When you reach the line with "ATOM 150 C C" in the records below, begin transcribing exactly and continue up to and including the line with "ATOM 159 O O", leaving out every picture.

-------- Materials provided

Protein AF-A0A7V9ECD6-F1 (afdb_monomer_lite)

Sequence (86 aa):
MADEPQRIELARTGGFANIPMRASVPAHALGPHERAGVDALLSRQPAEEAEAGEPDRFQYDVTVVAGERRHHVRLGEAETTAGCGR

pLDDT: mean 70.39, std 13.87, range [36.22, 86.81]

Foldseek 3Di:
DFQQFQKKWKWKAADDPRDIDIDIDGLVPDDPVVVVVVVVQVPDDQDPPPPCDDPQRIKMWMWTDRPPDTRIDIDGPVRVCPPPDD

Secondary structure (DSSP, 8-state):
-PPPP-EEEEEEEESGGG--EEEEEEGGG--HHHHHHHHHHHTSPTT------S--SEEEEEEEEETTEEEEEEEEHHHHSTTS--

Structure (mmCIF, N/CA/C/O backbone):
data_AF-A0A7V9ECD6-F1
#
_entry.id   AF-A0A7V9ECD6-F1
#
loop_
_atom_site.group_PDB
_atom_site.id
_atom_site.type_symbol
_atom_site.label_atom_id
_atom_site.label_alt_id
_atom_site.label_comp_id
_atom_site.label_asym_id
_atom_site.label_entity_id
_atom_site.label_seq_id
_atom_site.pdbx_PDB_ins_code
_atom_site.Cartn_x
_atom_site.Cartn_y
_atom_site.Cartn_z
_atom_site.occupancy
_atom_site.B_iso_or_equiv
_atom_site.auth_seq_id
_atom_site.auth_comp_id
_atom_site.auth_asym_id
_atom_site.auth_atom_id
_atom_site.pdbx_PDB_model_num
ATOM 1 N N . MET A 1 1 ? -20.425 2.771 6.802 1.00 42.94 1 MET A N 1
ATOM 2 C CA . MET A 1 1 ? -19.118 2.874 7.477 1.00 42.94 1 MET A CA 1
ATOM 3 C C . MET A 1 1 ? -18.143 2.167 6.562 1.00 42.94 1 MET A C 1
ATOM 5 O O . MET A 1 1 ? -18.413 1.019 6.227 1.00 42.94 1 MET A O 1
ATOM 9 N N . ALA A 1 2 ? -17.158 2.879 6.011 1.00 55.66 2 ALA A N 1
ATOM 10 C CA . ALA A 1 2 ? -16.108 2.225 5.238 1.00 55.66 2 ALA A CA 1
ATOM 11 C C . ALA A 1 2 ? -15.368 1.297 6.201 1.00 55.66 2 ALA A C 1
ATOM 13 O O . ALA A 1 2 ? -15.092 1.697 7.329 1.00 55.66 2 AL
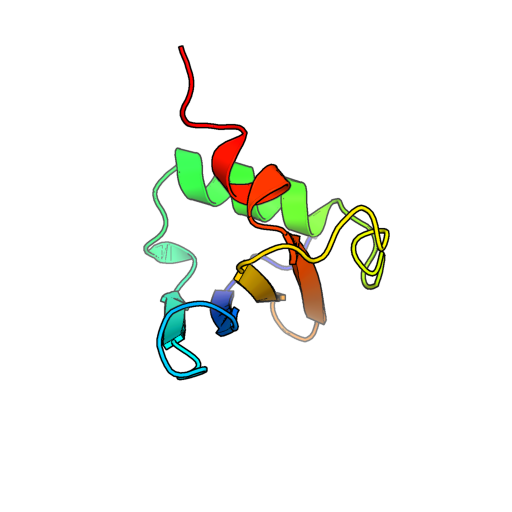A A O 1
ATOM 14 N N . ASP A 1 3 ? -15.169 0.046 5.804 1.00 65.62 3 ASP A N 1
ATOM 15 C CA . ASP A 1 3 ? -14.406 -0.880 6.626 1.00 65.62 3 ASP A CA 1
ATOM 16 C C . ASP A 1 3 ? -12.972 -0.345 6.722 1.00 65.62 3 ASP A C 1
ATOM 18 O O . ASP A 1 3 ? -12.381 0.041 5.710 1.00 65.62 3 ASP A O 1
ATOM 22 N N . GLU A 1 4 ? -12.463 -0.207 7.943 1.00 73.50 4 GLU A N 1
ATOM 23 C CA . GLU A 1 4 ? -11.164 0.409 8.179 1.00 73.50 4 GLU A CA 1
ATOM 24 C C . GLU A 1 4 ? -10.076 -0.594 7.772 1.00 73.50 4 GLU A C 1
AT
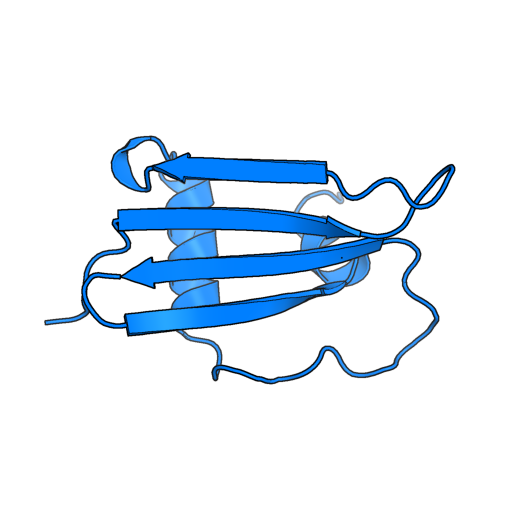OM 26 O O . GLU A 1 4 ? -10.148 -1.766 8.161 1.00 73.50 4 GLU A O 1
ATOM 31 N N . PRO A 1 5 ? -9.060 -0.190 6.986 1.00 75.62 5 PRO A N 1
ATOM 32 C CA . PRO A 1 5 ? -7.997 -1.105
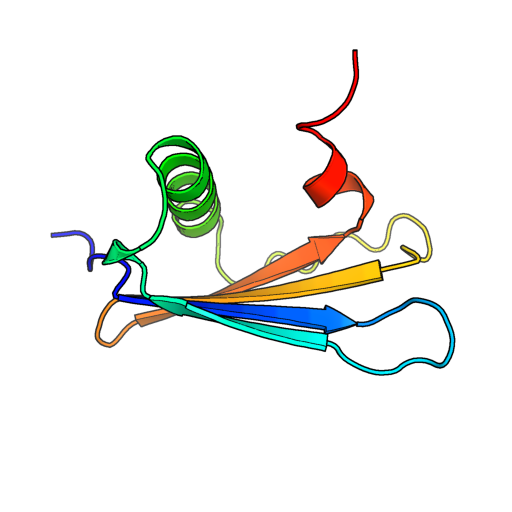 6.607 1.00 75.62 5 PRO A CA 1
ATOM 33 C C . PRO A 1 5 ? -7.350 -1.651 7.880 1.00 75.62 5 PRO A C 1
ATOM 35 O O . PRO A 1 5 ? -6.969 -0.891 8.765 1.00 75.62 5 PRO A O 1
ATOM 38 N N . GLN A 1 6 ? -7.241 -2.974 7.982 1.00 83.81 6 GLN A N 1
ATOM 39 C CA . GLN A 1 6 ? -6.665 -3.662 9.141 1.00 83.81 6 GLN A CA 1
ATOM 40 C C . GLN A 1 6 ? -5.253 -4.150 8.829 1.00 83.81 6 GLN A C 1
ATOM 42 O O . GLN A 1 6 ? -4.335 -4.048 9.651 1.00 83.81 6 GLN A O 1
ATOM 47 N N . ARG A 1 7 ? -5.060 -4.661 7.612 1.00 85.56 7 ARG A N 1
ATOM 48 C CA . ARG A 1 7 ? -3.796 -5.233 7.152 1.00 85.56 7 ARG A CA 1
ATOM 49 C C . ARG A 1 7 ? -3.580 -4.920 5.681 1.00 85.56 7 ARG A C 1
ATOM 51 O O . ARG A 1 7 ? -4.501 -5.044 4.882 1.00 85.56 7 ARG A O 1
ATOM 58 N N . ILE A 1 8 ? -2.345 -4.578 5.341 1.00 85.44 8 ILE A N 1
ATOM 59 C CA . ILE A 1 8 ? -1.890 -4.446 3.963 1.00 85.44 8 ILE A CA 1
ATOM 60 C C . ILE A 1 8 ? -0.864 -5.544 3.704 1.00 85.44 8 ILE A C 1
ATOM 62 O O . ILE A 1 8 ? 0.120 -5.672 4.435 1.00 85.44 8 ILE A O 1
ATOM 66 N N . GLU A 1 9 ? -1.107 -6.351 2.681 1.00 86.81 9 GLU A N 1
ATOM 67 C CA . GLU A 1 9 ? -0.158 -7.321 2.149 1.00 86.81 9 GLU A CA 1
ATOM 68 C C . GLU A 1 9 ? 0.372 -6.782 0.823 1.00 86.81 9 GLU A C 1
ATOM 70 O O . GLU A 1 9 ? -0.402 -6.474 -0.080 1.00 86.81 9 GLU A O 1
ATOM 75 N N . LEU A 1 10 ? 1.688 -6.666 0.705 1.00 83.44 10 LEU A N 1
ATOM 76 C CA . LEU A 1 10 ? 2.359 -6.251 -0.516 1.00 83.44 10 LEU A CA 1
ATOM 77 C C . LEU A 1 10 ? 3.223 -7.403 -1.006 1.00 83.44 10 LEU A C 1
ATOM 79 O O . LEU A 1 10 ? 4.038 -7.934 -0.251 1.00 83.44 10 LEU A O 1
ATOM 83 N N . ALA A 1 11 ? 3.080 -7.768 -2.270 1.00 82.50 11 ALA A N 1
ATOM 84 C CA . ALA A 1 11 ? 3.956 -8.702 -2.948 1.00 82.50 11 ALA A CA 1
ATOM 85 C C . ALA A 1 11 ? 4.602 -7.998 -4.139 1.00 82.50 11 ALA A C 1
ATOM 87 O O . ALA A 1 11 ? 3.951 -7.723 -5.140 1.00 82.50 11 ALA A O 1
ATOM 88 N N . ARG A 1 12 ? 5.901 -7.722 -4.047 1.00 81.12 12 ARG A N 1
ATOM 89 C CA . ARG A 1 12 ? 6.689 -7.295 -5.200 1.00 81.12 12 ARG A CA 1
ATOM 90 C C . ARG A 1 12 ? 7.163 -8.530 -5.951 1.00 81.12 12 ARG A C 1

----------------
-------- Materials provided

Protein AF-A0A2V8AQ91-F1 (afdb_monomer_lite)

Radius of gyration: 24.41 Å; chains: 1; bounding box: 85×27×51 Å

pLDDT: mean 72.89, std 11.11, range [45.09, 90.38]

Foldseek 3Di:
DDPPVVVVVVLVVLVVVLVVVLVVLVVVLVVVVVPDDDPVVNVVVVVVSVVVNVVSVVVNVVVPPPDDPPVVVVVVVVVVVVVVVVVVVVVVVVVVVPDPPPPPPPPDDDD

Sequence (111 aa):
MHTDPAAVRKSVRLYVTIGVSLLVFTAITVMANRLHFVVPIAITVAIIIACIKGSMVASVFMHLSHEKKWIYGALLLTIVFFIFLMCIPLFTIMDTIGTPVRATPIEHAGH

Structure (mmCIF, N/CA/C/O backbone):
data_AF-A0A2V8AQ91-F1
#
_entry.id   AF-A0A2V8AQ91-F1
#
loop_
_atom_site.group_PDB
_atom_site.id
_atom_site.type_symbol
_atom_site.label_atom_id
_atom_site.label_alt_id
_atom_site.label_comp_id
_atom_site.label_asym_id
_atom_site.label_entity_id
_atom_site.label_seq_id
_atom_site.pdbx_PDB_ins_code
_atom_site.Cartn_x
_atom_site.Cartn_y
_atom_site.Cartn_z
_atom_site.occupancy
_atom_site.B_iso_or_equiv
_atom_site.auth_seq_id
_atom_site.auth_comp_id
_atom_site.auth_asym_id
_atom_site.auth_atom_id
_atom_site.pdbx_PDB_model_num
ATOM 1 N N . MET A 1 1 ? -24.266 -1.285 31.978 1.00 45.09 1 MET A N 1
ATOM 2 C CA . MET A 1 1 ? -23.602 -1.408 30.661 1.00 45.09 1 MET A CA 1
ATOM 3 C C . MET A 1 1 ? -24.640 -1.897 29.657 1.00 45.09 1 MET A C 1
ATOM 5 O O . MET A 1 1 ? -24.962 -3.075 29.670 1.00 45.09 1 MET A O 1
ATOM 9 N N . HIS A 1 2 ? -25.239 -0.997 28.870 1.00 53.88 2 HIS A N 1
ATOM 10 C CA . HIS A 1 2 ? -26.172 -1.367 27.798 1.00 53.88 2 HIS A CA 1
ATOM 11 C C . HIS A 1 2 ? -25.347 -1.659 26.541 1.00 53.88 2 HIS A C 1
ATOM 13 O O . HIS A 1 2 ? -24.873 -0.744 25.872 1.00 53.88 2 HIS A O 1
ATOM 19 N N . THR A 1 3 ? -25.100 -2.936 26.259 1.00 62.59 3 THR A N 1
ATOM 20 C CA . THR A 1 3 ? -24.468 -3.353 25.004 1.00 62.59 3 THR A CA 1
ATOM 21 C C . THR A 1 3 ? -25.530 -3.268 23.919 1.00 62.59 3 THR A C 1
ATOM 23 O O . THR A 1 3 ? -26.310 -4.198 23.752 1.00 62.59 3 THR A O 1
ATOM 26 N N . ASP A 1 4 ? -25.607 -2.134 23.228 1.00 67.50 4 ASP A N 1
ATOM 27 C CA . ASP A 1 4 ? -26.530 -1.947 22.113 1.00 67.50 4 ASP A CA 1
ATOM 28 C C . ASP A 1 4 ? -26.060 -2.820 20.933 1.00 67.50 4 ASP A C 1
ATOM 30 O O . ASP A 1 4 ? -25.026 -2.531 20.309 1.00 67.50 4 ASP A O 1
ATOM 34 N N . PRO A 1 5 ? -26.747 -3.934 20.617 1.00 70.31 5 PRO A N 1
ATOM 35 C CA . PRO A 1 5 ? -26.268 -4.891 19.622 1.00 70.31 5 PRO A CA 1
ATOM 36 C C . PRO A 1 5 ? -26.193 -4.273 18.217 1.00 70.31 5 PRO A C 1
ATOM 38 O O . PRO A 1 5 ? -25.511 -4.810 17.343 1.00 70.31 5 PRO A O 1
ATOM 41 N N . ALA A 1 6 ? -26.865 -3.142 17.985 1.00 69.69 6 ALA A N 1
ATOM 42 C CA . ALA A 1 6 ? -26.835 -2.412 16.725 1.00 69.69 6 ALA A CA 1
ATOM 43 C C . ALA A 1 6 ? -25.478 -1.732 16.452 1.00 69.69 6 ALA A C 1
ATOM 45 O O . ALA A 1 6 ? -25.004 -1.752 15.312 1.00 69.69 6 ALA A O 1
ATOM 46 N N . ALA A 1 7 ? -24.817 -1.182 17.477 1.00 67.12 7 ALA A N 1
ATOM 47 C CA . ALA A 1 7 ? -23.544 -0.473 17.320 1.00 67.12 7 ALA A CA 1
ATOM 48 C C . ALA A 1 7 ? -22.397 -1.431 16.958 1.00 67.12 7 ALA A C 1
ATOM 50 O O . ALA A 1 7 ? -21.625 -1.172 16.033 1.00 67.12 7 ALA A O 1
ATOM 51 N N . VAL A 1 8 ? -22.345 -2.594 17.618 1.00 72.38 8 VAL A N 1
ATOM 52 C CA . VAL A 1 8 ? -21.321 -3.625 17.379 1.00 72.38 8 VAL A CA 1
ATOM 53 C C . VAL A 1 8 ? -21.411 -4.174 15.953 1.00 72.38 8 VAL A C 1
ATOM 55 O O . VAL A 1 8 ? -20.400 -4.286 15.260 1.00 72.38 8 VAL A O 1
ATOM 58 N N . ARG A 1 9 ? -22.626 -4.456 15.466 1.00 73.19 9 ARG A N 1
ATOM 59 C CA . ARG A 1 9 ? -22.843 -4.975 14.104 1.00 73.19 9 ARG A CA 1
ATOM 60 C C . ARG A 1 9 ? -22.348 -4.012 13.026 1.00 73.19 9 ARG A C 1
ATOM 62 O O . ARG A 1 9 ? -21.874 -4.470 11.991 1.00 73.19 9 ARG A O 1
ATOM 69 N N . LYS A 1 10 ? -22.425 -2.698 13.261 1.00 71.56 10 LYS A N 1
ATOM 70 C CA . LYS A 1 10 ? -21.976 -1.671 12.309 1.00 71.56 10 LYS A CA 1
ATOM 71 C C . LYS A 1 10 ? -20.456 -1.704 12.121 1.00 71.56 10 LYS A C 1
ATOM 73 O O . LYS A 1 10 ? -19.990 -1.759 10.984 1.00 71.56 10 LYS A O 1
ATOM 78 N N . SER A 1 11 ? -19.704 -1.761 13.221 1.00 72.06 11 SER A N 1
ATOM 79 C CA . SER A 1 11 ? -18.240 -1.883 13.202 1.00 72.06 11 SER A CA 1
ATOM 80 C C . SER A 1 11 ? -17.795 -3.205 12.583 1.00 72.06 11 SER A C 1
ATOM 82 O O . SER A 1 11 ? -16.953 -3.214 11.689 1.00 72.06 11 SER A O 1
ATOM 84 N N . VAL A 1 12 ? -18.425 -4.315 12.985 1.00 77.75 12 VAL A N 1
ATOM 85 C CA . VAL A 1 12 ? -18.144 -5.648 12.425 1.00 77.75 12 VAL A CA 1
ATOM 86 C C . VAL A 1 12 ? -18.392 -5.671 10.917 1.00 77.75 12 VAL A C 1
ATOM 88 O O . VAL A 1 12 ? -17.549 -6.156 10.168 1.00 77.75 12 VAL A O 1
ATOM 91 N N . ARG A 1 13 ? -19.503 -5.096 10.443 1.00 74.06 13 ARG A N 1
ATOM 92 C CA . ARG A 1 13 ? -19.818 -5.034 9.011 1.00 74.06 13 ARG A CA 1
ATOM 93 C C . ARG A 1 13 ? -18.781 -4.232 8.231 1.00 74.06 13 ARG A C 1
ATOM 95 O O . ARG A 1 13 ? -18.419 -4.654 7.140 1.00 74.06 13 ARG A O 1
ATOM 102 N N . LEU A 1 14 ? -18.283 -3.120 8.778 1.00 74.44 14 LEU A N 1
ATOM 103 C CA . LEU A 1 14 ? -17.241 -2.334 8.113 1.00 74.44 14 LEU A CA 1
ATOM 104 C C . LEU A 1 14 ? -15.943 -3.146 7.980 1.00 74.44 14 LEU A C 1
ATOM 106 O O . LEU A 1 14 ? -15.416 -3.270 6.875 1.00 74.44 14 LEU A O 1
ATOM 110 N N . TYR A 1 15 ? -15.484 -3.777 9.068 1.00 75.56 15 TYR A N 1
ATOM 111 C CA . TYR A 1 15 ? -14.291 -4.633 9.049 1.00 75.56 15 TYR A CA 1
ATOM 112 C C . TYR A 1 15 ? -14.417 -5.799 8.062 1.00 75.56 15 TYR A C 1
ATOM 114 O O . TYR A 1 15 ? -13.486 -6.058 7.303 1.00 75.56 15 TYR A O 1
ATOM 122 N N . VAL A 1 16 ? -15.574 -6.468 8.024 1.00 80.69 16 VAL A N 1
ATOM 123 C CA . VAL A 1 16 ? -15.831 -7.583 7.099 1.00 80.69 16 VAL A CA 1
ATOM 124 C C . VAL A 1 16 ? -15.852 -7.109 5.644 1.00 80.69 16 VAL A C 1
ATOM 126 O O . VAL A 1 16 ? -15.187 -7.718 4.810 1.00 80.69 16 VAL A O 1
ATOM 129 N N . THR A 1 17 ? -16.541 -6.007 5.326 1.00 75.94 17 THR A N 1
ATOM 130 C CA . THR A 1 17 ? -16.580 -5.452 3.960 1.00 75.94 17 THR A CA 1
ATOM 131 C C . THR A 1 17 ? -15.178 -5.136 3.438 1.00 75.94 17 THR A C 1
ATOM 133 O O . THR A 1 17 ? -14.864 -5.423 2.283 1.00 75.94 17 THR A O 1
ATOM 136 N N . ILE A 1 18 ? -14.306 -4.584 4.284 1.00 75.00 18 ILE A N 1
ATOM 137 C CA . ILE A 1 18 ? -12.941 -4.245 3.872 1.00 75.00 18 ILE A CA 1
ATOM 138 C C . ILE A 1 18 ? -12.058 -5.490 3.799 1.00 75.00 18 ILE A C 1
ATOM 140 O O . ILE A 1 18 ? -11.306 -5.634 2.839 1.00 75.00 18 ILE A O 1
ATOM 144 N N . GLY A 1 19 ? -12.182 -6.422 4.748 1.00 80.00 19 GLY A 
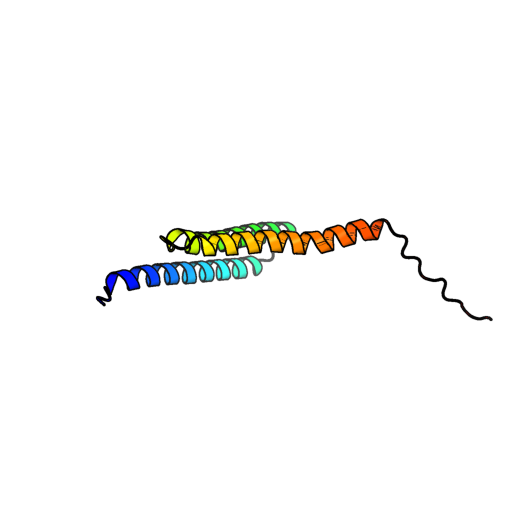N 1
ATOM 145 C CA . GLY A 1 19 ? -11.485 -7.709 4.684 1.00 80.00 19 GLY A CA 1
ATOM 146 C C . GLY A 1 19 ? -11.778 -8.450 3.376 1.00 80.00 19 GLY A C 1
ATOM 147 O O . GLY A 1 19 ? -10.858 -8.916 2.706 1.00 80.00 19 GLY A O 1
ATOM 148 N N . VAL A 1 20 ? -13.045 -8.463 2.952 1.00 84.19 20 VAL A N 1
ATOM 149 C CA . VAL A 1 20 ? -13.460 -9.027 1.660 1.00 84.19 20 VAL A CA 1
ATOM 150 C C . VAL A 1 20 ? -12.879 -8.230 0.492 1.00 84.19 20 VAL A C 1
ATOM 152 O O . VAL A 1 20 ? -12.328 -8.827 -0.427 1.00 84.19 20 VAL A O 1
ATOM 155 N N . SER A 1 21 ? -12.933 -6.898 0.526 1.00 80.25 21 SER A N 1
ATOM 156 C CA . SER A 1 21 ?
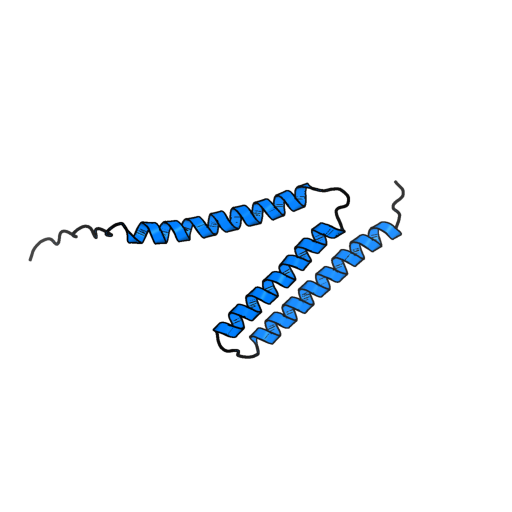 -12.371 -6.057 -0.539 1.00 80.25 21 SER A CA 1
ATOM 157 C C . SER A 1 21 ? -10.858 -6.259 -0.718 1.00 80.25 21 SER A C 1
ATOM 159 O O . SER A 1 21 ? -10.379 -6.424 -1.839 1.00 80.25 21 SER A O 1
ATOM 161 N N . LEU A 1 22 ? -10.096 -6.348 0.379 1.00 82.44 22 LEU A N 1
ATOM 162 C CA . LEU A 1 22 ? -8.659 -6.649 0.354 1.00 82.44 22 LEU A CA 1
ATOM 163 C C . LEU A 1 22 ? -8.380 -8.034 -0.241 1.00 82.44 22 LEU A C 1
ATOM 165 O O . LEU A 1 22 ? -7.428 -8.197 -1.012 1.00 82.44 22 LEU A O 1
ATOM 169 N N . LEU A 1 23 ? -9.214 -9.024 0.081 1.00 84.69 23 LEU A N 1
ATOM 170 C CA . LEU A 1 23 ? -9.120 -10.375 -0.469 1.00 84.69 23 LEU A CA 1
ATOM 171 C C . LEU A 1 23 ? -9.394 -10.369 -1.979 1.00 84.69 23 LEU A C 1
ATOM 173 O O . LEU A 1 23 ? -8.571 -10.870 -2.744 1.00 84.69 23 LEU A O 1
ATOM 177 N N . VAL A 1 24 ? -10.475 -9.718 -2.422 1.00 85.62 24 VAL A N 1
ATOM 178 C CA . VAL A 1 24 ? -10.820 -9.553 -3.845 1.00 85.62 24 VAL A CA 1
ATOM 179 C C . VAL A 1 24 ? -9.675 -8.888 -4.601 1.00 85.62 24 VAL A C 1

----------------

Response to the exercise »
ATOM 150 C C . VAL A 1 20 ? -12.879 -8.230 0.492 1.00 84.19 20 VAL A C 1
ATOM 152 O O . VAL A 1 20 ? -12.328 -8.827 -0.427 1.00 84.19 20 VAL A O 1
ATOM 155 N N . SER A 1 21 ? -12.933 -6.898 0.526 1.00 80.25 21 SER A N 1
ATOM 156 C CA . SER A 1 21 ?
 -12.371 -6.057 -0.539 1.00 80.25 21 SER A CA 1
ATOM 157 C C . SER A 1 21 ? -10.858 -6.259 -0.718 1.00 80.25 21 SER A C 1
ATOM 159 O O . SER A 1 21 ? -10.379 -6.424 -1.839 1.00 80.25 21 SER A O 1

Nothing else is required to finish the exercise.